KERMIT aims to collaborate with other Neural Networks (for example, with Transformers) for exploiting structures in decision making and

KERMIT architecture

KERMIT architecture

and for explaining how decisions are made using structures:

KERMIT architecture

KERMIT Explanation Pass

kerMIT structure encoders

This package contains the Distributed Structure Encoders. These are responsible for taking structured data and producing vectors that are representing these structured data as their substructures in a reduced space (see the following figure).

KERMIT's Generic Distributed Structure Encoder

KERMIT’s Generic Distributed Structure Encoder (or Embedder, what do you prefer?)

Distributed Structure Embedder (DSE)

class kerMIT.structenc.dse.DSE

Distributed Structure Embedder (DSE): this is the abstract class for all the structure embedders.

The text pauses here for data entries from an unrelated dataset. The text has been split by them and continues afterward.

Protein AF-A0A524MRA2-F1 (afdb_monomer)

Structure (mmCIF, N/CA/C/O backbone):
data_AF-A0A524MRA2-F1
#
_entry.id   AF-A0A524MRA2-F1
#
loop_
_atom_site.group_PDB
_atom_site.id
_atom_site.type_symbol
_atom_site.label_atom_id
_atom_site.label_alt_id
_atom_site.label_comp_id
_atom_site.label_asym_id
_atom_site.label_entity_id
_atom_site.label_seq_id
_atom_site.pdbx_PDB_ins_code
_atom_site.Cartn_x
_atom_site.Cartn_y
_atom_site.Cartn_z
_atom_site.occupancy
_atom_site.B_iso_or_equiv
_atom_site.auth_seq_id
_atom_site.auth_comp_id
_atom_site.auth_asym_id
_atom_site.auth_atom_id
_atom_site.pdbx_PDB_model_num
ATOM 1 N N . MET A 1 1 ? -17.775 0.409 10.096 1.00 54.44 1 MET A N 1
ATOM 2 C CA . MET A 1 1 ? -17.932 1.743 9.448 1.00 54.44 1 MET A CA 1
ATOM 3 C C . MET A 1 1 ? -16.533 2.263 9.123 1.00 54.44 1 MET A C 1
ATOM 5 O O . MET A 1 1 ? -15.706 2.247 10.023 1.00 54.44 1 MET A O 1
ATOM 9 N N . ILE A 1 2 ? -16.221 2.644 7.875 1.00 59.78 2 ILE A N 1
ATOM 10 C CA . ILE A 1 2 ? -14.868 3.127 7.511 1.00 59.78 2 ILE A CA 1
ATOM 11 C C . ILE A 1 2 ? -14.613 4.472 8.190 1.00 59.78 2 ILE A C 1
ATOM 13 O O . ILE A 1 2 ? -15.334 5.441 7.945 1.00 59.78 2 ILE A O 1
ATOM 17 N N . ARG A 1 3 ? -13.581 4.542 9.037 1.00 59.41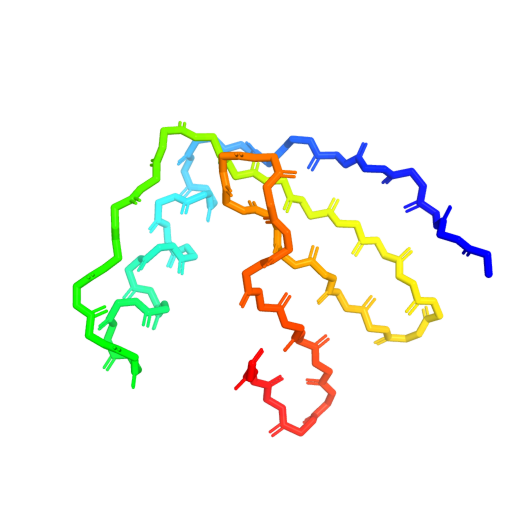 3 ARG A N 1
ATOM 18 C CA . ARG A 1 3 ? -13.088 5.805 9.580 1.00 59.41 3 ARG A CA 1
ATOM 19 C C . ARG A 1 3 ? -12.217 6.466 8.509 1.00 59.41 3 ARG A C 1
ATOM 21 O O . ARG A 1 3 ? -11.233 5.899 8.054 1.00 59.41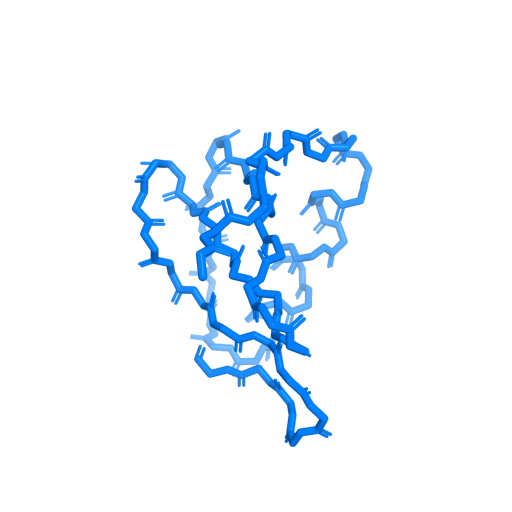 3 ARG A O 1
ATOM 28 N N . ARG A 1 4 ? -12.666 7.654 8.085 1.00 68.88 4 ARG A N 1
ATOM 29 C CA . ARG A 1 4 ? -11.974 8.727 7.340 1.00 68.88 4 ARG A CA 1
ATOM 30 C C . ARG A 1 4 ? -10.710 8.307 6.565 1.00 68.88 4 ARG A C 1
ATOM 32 O O . ARG A 1 4 ? -9.661 8.088 7.160 1.00 68.88 4 ARG A O 1
ATOM 39 N N . ARG A 1 5 ? -10.782 8.331 5.228 1.00 75.50 5 ARG A N 1
ATOM 40 C CA . ARG A 1 5 ? -9.595 8.253 4.357 1.00 75.50 5 ARG A CA 1
ATOM 41 C C . ARG A 1 5 ? -8.658 9.423 4.649 1.00 75.50 5 ARG A C 1
ATOM 43 O O . ARG A 1 5 ? -9.107 10.570 4.706 1.00 75.50 5 ARG A O 1
ATOM 50 N N . GLN A 1 6 ? -7.374 9.133 4.817 1.00 81.12 6 GLN A N 1
ATOM 51 C CA . GLN A 1 6 ? -6.330 10.144 4.910 1.00 81.12 6 GLN A CA 1
ATOM 52 C C . GLN A 1 6 ? -5.261 9.889 3.857 1.00 81.12 6 GLN A C 1
ATOM 54 O O . GLN A 1 6 ? -4.730 8.785 3.723 1.00 81.12 6 GLN A O 1
ATOM 59 N N . THR A 1 7 ? -4.925 10.943 3.123 1.00 81.62 7 THR A N 1
ATOM 60 C CA . THR A 1 7 ? -3.728 10.961 2.292 1.00 81.62 7 THR A CA 1
ATOM 61 C C . THR A 1 7 ? -2.510 11.012 3.208 1.00 81.62 7 THR A C 1
ATOM 63 O O . THR A 1 7 ? -2.405 11.880 4.077 1.00 81.62 7 THR A O 1
ATOM 66 N N . ILE A 1 8 ? -1.596 10.066 3.031 1.00 82.56 8 ILE A N 1
ATOM 67 C CA . ILE A 1 8 ? -0.365 9.990 3.820 1.00 82.56 8 ILE A CA 1
ATOM 68 C C . ILE A 1 8 ? 0.709 10.927 3.262 1.00 82.56 8 ILE A C 1
ATOM 70 O O . ILE A 1 8 ? 0.698 11.303 2.088 1.00 82.56 8 ILE A O 1
ATOM 74 N N . LYS A 1 9 ? 1.661 11.327 4.114 1.00 83.88 9 LYS A N 1
ATOM 75 C CA . LYS A 1 9 ? 2.770 12.192 3.697 1.00 83.88 9 LYS A CA 1
ATOM 76 C C . LYS A 1 9 ? 3.613 11.480 2.641 1.00 83.88 9 LYS A C 1
ATOM 78 O O . LYS A 1 9 ? 3.844 10.279 2.722 1.00 83.88 9 LYS A O 1
ATOM 83 N N . ARG A 1 10 ? 4.162 12.245 1.693 1.00 81.25 10 ARG A N 1
ATOM 84 C CA . ARG A 1 10 ? 4.943 11.722 0.556 1.00 81.25 10 ARG A CA 1
ATOM 85 C C . ARG A 1 10 ? 6.086 10.780 0.960 1.00 81.25 10 ARG A C 1
ATOM 87 O O . ARG A 1 10 ? 6.360 9.822 0.248 1.00 81.25 10 ARG A O 1
ATOM 94 N N . LYS A 1 11 ? 6.749 11.050 2.091 1.00 84.81 11 LYS A N 1
ATOM 95 C CA . LYS A 1 11 ? 7.819 10.191 2.623 1.00 84.81 11 LYS A CA 1
ATOM 96 C C . LYS A 1 11 ? 7.276 8.826 3.055 1.00 84.81 11 LYS A C 1
ATOM 98 O O . LYS A 1 11 ? 7.808 7.810 2.631 1.00 84.81 11 LYS A O 1
ATOM 103 N N . ASP A 1 12 ? 6.201 8.824 3.838 1.00 84.94 12 ASP A N 1
ATOM 104 C CA . ASP A 1 12 ? 5.574 7.605 4.357 1.00 84.94 12 ASP A CA 1
ATOM 105 C C . ASP A 1 12 ? 4.942 6.786 3.222 1.00 84.94 12 ASP A C 1
ATOM 107 O O . ASP A 1 12 ? 5.043 5.564 3.206 1.00 84.94 12 ASP A O 1
ATOM 111 N N . ALA A 1 13 ? 4.370 7.469 2.226 1.00 85.38 13 ALA A N 1
ATOM 112 C CA . ALA A 1 13 ? 3.856 6.863 1.001 1.00 85.38 13 ALA A CA 1
ATOM 113 C C . ALA A 1 13 ? 4.939 6.104 0.225 1.00 85.38 13 ALA A C 1
ATOM 115 O O . ALA A 1 13 ? 4.717 4.975 -0.201 1.00 85.38 13 ALA A O 1
ATOM 116 N N . ARG A 1 14 ? 6.124 6.704 0.075 1.00 87.00 14 ARG A N 1
ATOM 117 C CA . ARG A 1 14 ? 7.235 6.068 -0.635 1.00 87.00 14 ARG A CA 1
ATOM 118 C C . ARG A 1 14 ? 7.758 4.844 0.109 1.00 87.00 14 ARG A C 1
ATOM 120 O O . ARG A 1 14 ? 7.891 3.797 -0.505 1.00 87.00 14 ARG A O 1
ATOM 127 N N . SER A 1 15 ? 7.951 4.946 1.425 1.00 89.50 15 SER A N 1
ATOM 128 C CA . SER A 1 15 ? 8.344 3.791 2.239 1.00 89.50 15 SER A CA 1
ATOM 129 C C . SER A 1 15 ? 7.329 2.647 2.155 1.00 89.50 15 SER A C 1
ATOM 131 O O . SER A 1 15 ? 7.721 1.486 2.103 1.00 89.50 15 SER A O 1
ATOM 133 N N . LEU A 1 16 ? 6.029 2.965 2.123 1.00 87.56 16 LEU A N 1
ATOM 134 C CA . LEU A 1 16 ? 4.976 1.964 1.965 1.00 87.56 16 LEU A CA 1
ATOM 135 C C . LEU A 1 16 ? 5.023 1.309 0.575 1.00 87.56 16 LEU A C 1
ATOM 137 O O . LEU A 1 16 ? 4.916 0.092 0.488 1.00 87.56 16 LEU A O 1
ATOM 141 N N . LEU A 1 17 ? 5.212 2.085 -0.499 1.00 88.62 17 LEU A N 1
ATOM 142 C CA . LEU A 1 17 ? 5.386 1.538 -1.852 1.00 88.62 17 LEU A CA 1
ATOM 143 C C . LEU A 1 17 ? 6.606 0.637 -1.960 1.00 88.62 17 LEU A C 1
ATOM 145 O O . LEU A 1 17 ? 6.505 -0.414 -2.583 1.00 88.62 17 LEU A O 1
ATOM 149 N N . ASP A 1 18 ? 7.727 1.026 -1.358 1.00 89.94 18 ASP A N 1
ATOM 150 C CA . ASP A 1 18 ? 8.949 0.224 -1.368 1.00 89.94 18 ASP A CA 1
ATOM 151 C C . ASP A 1 18 ? 8.729 -1.100 -0.605 1.00 89.94 18 ASP A C 1
ATOM 153 O O . ASP A 1 18 ? 9.100 -2.167 -1.097 1.00 89.94 18 ASP A O 1
ATOM 157 N N . GLU A 1 19 ? 8.052 -1.061 0.555 1.00 89.69 19 GLU A N 1
ATOM 158 C CA . GLU A 1 19 ? 7.678 -2.263 1.322 1.00 89.69 19 GLU A CA 1
ATOM 159 C C . GLU A 1 19 ? 6.766 -3.194 0.507 1.00 89.69 19 GLU A C 1
ATOM 161 O O . GLU A 1 19 ? 7.014 -4.399 0.424 1.00 89.69 19 GLU A O 1
ATOM 166 N N . LEU A 1 20 ? 5.708 -2.641 -0.093 1.00 89.19 20 LEU A N 1
ATOM 167 C CA . LEU A 1 20 ? 4.753 -3.400 -0.899 1.00 89.19 20 LEU A CA 1
ATOM 168 C C . LEU A 1 20 ? 5.422 -3.960 -2.155 1.00 89.19 20 LEU A C 1
ATOM 170 O O . LEU A 1 20 ? 5.217 -5.128 -2.484 1.00 89.19 20 LEU A O 1
ATOM 174 N N . SER A 1 21 ? 6.273 -3.168 -2.809 1.00 89.62 21 SER A N 1
ATOM 175 C CA . SER A 1 21 ? 6.964 -3.584 -4.028 1.00 89.62 21 SER A CA 1
ATOM 176 C C . SER A 1 21 ? 7.938 -4.730 -3.776 1.00 89.62 21 SER A C 1
ATOM 178 O O . SER A 1 21 ? 8.070 -5.635 -4.599 1.00 89.62 21 SER A O 1
ATOM 180 N N . GLY A 1 22 ? 8.590 -4.735 -2.608 1.00 89.88 22 GLY A N 1
ATOM 181 C CA . GLY A 1 22 ? 9.455 -5.836 -2.190 1.00 89.88 22 GLY A CA 1
ATOM 182 C C . GLY A 1 22 ? 8.706 -7.148 -1.932 1.00 89.88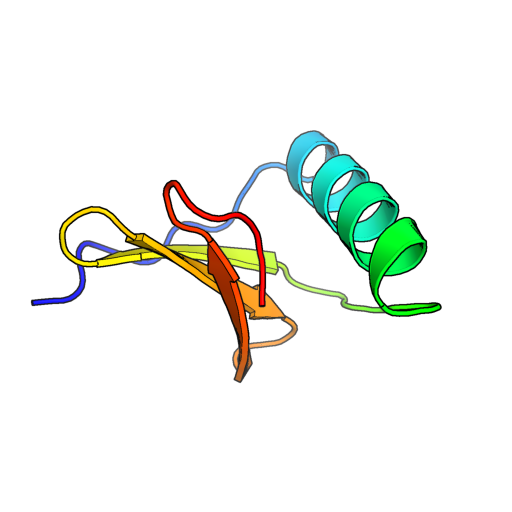 22 GLY A C 1
ATOM 183 O O . GLY A 1 22 ? 9.292 -8.216 -2.089 1.00 89.88 22 GLY A O 1
ATOM 184 N N . LYS A 1 23 ? 7.423 -7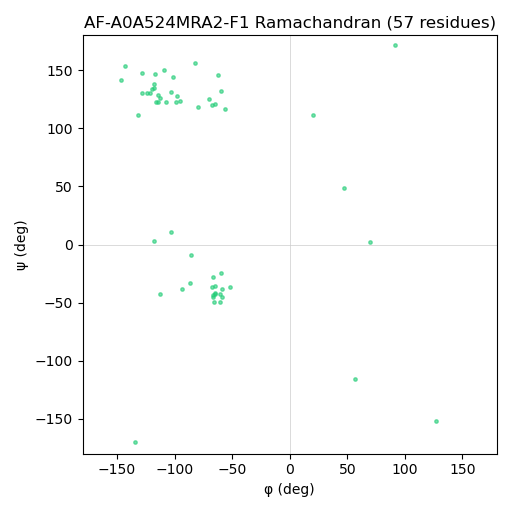.089 -1.551 1.00 88.31 23 LYS A N 1
ATOM 185 C CA . LYS A 1 23 ? 6.608 -8.272 -1.220 1.00 88.31 23 LYS A CA 1
ATOM 186 C C . LYS A 1 23 ? 5.799 -8.805 -2.401 1.00 88.31 23 LYS A C 1
ATOM 188 O O . LYS A 1 23 ? 5.666 -10.016 -2.543 1.00 88.31 23 LYS A O 1
ATOM 193 N N . PHE A 1 24 ? 5.260 -7.913 -3.228 1.00 86.94 24 PHE A N 1
ATOM 194 C CA . PHE A 1 24 ? 4.263 -8.248 -4.250 1.00 86.94 24 PHE A CA 1
ATOM 195 C C . PHE A 1 24 ? 4.734 -7.974 -5.688 1.00 86.94 24 PHE A C 1
ATOM 197 O O . PHE A 1 24 ? 3.979 -8.199 -6.630 1.00 86.94 24 PHE A O 1
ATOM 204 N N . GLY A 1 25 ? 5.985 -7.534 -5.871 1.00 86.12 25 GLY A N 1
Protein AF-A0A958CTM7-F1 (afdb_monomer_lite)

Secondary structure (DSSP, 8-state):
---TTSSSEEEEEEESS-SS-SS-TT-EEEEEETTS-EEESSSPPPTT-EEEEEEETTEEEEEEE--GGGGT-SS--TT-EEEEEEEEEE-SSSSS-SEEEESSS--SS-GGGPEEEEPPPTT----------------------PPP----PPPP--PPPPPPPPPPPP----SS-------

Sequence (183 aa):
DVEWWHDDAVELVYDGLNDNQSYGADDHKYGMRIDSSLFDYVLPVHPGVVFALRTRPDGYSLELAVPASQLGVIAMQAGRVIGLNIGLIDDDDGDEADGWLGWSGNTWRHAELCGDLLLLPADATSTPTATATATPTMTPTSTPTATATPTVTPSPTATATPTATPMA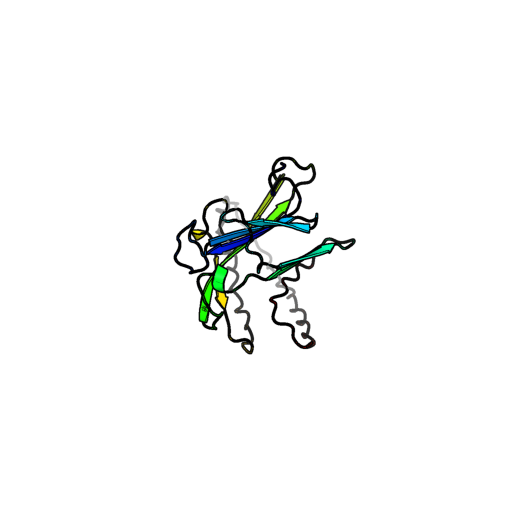TSALYLRYLPLIINR

pLDDT: mean 75.09, std 20.97, range [23.33, 96.56]

Radius of gyration: 23.31 Å; chains: 1; bounding box: 44×79×40 Å

Foldseek 3Di:
DQDLLLAWWKWKWKLLQLPQDFLPLLTWIWTQHQVRDIATPSDGDDPQWDKDKDADPQGIFIFIDDQNVSSVDNDDDAQDKMFIKMKTFHHDDRDHGPDIDMPFDDVPRTSSRGDIDGHHPPPDDPDPDPDDDPDPDPDDDPDDDDDDDDDDDDDDDDDDDDDDDDDDDDDDDDPGDGPDDDD

Structure (mmCIF, N/CA/C/O backbone):
data_AF-A0A958CTM7-F1
#
_entry.id   AF-A0A958CTM7-F1
#
loop_
_atom_site.group_PDB
_atom_site.id
_atom_site.type_symbol
_atom_site.label_atom_id
_atom_site.label_alt_id
_atom_site.label_comp_id
_atom_site.label_asym_id
_atom_site.label_entity_id
_atom_site.label_seq_id
_atom_site.pdbx_PDB_ins_code
_atom_site.Cartn_x
_atom_site.Cartn_y
_atom_site.Cartn_z
_atom_site.occupancy
_atom_site.B_iso_or_equiv
_atom_site.auth_seq_id
_atom_site.auth_comp_id
_atom_site.auth_asym_id
_atom_site.auth_atom_id
_atom_site.pdbx_PDB_model_num
ATOM 1 N N . ASP A 1 1 ? 21.550 -6.548 -9.610 1.00 48.25 1 ASP A N 1
ATOM 2 C CA . ASP A 1 1 ? 20.170 -6.436 -9.118 1.00 48.25 1 ASP A CA 1
ATOM 3 C C . ASP A 1 1 ? 19.912 -4.972 -8.859 1.00 48.25 1 ASP A C 1
ATOM 5 O O . ASP A 1 1 ? 20.645 -4.376 -8.083 1.00 48.25 1 ASP A O 1
ATOM 9 N N . VAL A 1 2 ? 19.022 -4.377 -9.647 1.00 53.91 2 VAL A N 1
ATOM 10 C CA . VAL A 1 2 ? 18.668 -2.957 -9.549 1.00 53.91 2 VAL A CA 1
ATOM 11 C C . VAL A 1 2 ? 17.590 -2.853 -8.474 1.00 53.91 2 VAL A C 1
ATOM 13 O O . VAL A 1 2 ? 16.633 -3.631 -8.496 1.00 53.91 2 VAL A O 1
ATOM 16 N N . GLU A 1 3 ? 17.799 -1.982 -7.490 1.00 66.50 3 GLU A N 1
ATOM 17 C CA . GLU A 1 3 ? 16.862 -1.780 -6.388 1.00 66.50 3 GLU A CA 1
ATOM 18 C C . GLU A 1 3 ? 15.511 -1.285 -6.933 1.00 66.50 3 GLU A C 1
ATOM 20 O O . GLU A 1 3 ? 15.418 -0.707 -8.012 1.00 66.50 3 GLU A O 1
ATOM 25 N N . TRP A 1 4 ? 14.413 -1.610 -6.253 1.00 64.81 4 TRP A N 1
ATOM 26 C CA . TRP A 1 4 ? 13.079 -1.495 -6.854 1.00 64.81 4 TRP A CA 1
ATOM 27 C C . TRP A 1 4 ? 12.566 -0.058 -7.007 1.00 64.81 4 TRP A C 1
ATOM 29 O O . TRP A 1 4 ? 11.563 0.139 -7.682 1.00 64.81 4 TRP A O 1
ATOM 39 N N . TRP A 1 5 ? 13.235 0.914 -6.389 1.00 61.12 5 TRP A N 1
ATOM 40 C CA . TRP A 1 5 ? 12.939 2.342 -6.516 1.00 61.12 5 TRP A CA 1
ATOM 41 C C . TRP A 1 5 ? 13.729 3.026 -7.641 1.00 61.12 5 TRP A C 1
ATOM 43 O O . TRP A 1 5 ? 13.668 4.243 -7.735 1.00 61.12 5 TRP A O 1
ATOM 53 N N . HIS A 1 6 ? 14.477 2.261 -8.446 1.00 68.62 6 HIS A N 1
ATOM 54 C CA . HIS A 1 6 ? 15.176 2.747 -9.643 1.00 68.62 6 HIS A CA 1
ATOM 55 C C . HIS A 1 6 ? 14.307 2.581 -10.910 1.00 68.62 6 HIS A C 1
ATOM 57 O O . HIS A 1 6 ? 14.749 2.004 -11.911 1.00 68.62 6 HIS A O 1
ATOM 63 N N . ASP A 1 7 ? 13.013 2.885 -10.789 1.00 71.00 7 ASP A N 1
ATOM 64 C CA . ASP A 1 7 ? 12.038 2.948 -11.886 1.00 71.00 7 ASP A CA 1
ATOM 65 C C . ASP A 1 7 ? 10.725 3.539 -11.368 1.00 71.00 7 ASP A C 1
ATOM 67 O O . ASP A 1 7 ? 10.449 3.508 -10.160 1.00 71.00 7 ASP A O 1
ATOM 71 N N . ASP A 1 8 ? 9.857 3.933 -12.294 1.00 83.31 8 ASP A N 1
ATOM 72 C CA . ASP A 1 8 ? 8.493 4.349 -11.999 1.00 83.31 8 ASP A CA 1
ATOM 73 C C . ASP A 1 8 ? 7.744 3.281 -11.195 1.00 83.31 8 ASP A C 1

Given a structure \(s\), the main aim of a DSE is to produce its embedding \(\vec{s} \in R^d\) in a reduced space \(R^d\) which represents \(s\) by its substrucures. This is obtained by obtaining \(\vec{s} \in R^d\) as a weighted sum of all the substructures \(\sigma\) foreseen in \(S(s)\) according to the specific structure embedder:

(1)\[\vec{s} = \sum_{\sigma \in S(s)} \omega_\sigma W\vec{e}_{\sigma} = \sum_{\sigma \in S(s)} \omega_\sigma \vec{\sigma} = W\sum_{\sigma \in S(s)} \omega_\sigma \vec{e}_{\sigma} = W\vec{e_{s}}\]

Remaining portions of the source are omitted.